Different professors have different teaching styles. Some lecture, some use PowerPoint slides and some depend on handouts and textbooks. The inconsistency can make note-taking problematic from class to class. The best way to handle this is to develop a note-taking system that works with each professor’s teaching style. The sooner you can get started on your assignments, the better. Try keeping a list of proven information sources, web apps and other dependable resources so that you can find something the second you need it. The saved time can be used to study, have fun or just sleep.

5. Study Effectively

  • Quiz yourself. Research shows that self-testing, such as with flashcards, helps students retain knowledge more effectively. The results are even better with a friend or study group.
  • Vary your study locations. This keeps your brain alert and allows better retention of the material.
  • Space it out. According to an American Psychological Association article, research shows that spacing out study sessions over a period of time rather than cramming right before a test improves long-term memory. If you have 12 hours to spend on a subject, it’s better to study it for three hours each week for four weeks than to cram all 12 hours into week four.

6. Do a weekly study review — A common problem students encounter is trying to learn an enormous amount of material right before the midterm or final exam. This is practically impossible. You’ll find it much easier if you take a gradual approach to study. At least once a week, review your notes starting from the beginning of the course. This only needs to take 15 or 20 minutes, just enough time to build familiarity with the material. By doing a weekly review you’ll gradually memorize everything and will better understand how one concept builds on the next. Putting in small amounts of effort on a consistent basis will drastically reduce the amount of studying you need to do right before the test.

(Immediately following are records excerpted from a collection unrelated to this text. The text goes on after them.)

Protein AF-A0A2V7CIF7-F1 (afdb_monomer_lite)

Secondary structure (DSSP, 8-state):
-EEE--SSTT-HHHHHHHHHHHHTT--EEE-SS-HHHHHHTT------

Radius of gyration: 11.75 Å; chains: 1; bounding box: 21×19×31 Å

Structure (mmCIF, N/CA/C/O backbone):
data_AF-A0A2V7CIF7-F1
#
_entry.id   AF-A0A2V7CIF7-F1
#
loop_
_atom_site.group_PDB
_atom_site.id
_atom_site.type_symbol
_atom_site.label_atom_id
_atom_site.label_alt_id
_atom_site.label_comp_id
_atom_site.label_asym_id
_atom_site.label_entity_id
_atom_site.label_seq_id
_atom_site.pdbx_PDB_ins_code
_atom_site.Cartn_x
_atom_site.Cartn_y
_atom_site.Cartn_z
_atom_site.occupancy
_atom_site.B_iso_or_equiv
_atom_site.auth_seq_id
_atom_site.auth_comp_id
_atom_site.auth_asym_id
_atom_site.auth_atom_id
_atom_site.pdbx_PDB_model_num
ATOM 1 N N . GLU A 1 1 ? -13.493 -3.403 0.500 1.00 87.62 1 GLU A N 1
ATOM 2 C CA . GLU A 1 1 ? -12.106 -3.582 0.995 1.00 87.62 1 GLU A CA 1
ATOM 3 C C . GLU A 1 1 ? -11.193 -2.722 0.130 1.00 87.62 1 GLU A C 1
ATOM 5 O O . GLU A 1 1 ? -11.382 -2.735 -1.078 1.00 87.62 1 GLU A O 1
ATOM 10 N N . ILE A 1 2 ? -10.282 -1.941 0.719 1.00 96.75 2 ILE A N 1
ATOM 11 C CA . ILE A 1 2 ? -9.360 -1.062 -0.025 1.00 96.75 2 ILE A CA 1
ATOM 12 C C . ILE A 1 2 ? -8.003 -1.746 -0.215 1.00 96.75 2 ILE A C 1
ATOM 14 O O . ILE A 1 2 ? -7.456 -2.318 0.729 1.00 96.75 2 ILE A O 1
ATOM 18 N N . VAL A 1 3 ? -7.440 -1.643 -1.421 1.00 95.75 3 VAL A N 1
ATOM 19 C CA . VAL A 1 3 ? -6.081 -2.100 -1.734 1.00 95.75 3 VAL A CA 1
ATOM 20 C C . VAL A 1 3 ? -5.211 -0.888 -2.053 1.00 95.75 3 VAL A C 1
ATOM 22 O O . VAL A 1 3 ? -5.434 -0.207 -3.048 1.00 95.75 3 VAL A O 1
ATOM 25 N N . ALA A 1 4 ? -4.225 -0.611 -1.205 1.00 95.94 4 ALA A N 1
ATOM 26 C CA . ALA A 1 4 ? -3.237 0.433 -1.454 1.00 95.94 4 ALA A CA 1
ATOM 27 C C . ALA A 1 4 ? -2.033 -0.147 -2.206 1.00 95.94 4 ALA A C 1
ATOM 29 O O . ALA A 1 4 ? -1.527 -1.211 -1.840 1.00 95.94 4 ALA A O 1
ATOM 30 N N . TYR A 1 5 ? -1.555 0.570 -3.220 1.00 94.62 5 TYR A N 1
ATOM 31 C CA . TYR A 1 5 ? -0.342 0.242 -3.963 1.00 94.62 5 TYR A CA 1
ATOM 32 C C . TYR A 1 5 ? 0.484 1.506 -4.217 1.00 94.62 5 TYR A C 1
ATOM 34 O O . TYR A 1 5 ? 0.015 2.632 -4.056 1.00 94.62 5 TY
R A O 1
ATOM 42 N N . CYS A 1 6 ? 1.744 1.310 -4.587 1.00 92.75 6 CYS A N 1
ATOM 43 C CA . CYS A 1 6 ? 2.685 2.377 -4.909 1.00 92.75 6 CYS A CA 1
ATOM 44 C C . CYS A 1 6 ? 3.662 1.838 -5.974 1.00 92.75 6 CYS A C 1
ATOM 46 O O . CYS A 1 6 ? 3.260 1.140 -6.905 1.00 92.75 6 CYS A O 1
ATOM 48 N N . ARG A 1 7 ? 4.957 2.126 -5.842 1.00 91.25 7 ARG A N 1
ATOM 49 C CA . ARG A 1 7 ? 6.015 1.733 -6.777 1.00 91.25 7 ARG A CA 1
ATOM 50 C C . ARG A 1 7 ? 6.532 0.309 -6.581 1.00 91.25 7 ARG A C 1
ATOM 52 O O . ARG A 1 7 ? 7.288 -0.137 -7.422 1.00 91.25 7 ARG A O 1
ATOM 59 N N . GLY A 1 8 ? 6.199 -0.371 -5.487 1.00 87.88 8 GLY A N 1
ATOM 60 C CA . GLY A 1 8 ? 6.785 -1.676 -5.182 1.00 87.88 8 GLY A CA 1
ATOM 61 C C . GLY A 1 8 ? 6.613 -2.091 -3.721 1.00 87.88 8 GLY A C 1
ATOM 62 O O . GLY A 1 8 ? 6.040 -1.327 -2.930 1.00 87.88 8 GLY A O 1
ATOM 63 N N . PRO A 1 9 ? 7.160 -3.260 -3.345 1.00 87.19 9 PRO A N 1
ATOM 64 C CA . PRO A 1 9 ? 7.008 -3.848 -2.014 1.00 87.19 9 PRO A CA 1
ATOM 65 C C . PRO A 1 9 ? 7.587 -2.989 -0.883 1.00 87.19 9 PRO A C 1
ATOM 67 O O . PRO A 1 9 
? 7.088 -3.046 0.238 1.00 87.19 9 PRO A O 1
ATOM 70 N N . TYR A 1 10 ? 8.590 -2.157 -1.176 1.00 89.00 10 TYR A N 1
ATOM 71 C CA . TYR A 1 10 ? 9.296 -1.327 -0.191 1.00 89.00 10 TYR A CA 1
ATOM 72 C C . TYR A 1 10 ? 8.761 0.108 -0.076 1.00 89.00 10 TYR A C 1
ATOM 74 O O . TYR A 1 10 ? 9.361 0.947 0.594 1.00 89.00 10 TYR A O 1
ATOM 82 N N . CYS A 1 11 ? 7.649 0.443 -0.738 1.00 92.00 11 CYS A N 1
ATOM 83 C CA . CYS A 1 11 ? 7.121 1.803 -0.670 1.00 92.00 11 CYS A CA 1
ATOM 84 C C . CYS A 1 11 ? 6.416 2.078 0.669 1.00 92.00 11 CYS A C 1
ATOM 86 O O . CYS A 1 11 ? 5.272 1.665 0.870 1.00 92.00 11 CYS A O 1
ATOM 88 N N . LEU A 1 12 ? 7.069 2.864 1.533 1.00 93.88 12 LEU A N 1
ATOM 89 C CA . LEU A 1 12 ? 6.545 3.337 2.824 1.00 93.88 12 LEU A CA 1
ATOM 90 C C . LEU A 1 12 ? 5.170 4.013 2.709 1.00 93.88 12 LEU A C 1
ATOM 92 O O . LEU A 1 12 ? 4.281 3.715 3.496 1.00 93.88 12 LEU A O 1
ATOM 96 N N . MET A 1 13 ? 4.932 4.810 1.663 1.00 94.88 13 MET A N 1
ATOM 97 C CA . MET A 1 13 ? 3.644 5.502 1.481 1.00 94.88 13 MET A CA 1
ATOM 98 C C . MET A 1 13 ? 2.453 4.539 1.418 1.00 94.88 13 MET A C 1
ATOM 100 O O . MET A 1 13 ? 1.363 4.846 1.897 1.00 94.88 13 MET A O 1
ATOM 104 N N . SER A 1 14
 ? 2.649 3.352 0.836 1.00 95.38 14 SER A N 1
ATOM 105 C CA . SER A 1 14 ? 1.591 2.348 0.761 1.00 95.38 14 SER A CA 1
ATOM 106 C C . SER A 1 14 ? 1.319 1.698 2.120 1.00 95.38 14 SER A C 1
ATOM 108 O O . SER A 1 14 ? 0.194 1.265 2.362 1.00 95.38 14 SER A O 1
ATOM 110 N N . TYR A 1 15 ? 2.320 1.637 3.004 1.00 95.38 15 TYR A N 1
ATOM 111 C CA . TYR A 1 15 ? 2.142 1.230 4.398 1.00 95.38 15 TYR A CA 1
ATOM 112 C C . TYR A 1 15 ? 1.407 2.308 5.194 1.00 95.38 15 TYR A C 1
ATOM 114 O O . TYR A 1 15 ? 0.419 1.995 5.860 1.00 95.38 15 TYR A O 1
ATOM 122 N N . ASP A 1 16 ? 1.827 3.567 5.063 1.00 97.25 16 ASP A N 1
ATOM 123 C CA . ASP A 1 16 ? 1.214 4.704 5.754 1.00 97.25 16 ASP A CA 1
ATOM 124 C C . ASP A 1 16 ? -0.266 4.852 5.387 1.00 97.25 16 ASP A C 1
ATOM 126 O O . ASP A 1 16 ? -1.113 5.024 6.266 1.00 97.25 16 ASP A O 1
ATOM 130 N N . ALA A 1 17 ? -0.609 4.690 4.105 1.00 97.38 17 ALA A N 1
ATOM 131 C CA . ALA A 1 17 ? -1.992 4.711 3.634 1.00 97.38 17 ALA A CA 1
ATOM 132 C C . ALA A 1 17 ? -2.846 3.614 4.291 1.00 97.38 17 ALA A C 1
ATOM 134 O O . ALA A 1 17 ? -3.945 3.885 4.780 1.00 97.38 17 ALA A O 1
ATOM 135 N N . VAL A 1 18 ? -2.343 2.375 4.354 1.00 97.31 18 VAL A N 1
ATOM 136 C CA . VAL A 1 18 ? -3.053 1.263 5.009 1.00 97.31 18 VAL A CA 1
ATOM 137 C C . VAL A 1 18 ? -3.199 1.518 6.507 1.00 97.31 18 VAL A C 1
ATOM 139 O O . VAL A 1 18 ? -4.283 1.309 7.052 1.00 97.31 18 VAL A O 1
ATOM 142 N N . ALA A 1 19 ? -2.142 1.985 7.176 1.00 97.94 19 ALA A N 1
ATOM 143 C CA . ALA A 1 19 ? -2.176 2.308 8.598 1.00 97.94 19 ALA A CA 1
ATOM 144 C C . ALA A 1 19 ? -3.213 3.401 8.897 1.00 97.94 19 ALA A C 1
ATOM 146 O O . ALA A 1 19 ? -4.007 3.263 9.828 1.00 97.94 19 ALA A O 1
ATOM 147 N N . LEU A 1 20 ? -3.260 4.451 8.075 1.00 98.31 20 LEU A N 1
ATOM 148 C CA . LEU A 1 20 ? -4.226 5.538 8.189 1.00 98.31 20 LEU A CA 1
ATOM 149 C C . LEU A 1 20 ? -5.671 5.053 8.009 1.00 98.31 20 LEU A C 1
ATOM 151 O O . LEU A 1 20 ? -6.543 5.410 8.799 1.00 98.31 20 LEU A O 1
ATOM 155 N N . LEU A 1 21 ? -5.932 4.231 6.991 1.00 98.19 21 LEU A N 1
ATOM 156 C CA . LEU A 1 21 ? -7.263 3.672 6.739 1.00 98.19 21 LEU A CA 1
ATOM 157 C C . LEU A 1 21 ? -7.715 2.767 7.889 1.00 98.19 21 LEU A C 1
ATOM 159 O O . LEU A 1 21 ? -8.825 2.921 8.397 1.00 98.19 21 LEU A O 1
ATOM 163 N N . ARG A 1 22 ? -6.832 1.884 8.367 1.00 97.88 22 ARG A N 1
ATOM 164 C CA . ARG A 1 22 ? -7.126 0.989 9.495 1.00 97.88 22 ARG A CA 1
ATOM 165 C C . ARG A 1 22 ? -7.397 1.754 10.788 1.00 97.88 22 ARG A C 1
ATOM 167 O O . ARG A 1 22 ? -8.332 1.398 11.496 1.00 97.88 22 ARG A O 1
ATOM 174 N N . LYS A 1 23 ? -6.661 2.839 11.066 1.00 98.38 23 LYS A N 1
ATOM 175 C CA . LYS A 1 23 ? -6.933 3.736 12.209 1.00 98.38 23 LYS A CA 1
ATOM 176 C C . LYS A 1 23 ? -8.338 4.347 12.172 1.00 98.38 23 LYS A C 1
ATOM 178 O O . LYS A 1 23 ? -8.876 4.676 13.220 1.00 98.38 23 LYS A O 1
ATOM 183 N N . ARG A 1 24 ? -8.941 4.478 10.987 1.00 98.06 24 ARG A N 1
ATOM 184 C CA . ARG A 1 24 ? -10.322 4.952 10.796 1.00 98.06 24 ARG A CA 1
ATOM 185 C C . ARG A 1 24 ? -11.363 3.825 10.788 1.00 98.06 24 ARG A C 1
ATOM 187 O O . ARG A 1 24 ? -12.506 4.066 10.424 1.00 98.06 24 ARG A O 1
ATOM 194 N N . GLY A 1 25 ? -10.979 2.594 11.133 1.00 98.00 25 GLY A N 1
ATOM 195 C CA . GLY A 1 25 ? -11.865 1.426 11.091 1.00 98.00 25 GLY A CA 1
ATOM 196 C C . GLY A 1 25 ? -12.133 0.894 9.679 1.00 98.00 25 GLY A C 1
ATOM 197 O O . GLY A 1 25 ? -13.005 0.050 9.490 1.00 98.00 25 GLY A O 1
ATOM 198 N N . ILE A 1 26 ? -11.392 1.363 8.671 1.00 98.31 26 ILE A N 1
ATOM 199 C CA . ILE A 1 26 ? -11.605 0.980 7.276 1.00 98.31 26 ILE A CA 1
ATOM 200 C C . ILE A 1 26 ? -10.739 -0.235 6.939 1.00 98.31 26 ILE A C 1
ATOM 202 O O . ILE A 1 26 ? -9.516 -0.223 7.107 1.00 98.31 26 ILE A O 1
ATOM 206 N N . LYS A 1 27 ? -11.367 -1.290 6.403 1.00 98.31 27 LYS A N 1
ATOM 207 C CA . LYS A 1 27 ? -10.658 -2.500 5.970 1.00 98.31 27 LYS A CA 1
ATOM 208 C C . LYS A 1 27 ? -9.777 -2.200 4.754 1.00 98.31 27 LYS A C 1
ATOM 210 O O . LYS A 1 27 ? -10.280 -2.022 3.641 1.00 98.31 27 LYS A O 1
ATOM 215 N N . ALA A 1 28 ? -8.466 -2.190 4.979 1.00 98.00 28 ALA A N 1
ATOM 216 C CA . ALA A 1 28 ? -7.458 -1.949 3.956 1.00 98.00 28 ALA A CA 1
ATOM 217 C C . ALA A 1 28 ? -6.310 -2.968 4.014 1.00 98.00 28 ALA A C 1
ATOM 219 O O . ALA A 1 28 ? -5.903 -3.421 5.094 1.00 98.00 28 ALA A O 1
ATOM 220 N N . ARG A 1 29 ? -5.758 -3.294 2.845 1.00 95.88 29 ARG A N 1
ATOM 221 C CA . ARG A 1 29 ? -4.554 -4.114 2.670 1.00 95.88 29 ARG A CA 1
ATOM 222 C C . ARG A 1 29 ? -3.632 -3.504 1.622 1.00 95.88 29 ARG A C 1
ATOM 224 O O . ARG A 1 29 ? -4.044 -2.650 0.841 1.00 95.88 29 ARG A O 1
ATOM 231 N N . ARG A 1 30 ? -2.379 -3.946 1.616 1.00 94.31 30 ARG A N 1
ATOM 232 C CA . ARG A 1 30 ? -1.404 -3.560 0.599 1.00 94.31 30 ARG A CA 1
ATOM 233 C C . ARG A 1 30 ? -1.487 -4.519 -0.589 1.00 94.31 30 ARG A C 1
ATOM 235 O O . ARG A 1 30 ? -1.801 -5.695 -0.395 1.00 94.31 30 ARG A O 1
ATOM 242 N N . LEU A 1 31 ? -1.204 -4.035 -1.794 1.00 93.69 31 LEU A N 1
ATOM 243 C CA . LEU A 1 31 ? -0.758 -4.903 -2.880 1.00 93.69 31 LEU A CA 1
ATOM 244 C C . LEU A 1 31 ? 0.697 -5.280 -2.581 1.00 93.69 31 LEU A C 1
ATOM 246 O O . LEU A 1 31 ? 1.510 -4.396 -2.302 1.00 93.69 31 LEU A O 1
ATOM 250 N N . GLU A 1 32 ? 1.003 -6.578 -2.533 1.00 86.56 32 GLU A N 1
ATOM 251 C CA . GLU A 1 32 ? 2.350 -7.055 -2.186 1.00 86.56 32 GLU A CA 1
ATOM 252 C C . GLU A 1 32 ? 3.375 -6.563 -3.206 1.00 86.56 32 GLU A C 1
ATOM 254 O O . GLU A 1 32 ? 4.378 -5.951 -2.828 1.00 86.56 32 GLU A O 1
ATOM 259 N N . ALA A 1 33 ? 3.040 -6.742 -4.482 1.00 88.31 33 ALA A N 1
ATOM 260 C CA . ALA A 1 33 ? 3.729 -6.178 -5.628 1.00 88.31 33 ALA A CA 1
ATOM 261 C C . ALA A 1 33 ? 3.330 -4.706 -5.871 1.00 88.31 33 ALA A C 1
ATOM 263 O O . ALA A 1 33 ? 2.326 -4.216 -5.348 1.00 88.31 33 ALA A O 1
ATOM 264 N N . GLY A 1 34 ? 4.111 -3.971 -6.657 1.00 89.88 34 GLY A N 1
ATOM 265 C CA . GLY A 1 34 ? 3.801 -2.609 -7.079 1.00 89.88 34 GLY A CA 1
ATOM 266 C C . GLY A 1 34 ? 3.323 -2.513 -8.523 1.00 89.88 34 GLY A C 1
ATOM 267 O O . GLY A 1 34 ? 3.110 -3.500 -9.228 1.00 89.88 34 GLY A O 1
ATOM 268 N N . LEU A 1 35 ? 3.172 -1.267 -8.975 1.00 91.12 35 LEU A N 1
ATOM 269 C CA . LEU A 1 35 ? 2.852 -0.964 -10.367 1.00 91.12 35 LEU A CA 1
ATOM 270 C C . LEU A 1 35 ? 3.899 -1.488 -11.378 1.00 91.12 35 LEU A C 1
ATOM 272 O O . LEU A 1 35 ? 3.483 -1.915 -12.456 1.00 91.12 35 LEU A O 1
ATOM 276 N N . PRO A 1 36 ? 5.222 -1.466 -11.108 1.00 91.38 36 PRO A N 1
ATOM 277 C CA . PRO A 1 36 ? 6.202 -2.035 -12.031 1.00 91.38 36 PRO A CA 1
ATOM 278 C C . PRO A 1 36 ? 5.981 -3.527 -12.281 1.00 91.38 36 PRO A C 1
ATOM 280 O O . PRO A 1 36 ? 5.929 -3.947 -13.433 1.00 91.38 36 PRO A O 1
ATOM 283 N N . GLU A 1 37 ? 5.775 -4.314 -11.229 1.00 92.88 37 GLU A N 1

7. Stay on Top of Your Exam Schedule — Exams and papers often determine the majority of your GPA for a given course, so doing well on them is the highest impact way to raise your GPA. But you can’t succeed on tests and papers if you don’t give yourself time to prepare. For this reason, make sure you put all exam dates and paper due-dates on your calendar. 

8. Take Care of Yourself

  • Get enough sleep. Your brain needs rest to function at its best.
  • Reward yourself. Celebrate your achievements, big and small.
  • Ask for help. If you feel you're floundering, get help from a teacher, counselor, tutor, friend or parent.

9. Consider Dropping a Course — In certain cases, the best thing for your GPA may be to drop a course altogether. This is a drastic measure, so only do it if you’ve tried other steps for improving your grade. If you’re doing poorly in an elective that you don’t strictly need, for instance, then you’re hurting your GPA for nothing. Don’t let the sunk cost fallacy trick you into “sticking it out” just because you already invested time in a course. Sometimes, it’s best just to walk away. It doesn’t mean you’re a “failure.” It just means you’re making a tactical decision.

10. Get a Tutor — Sometimes your professor or TA might not be the best at explaining a difficult concept. Or, you may need more help than they have time to give you. In these cases, look into getting a tutor. Your university likely provides them for free in most subjects (particularly in STEM and language courses). You can then arrange to meet with your tutor on a regular basis for help with homework or exam prep.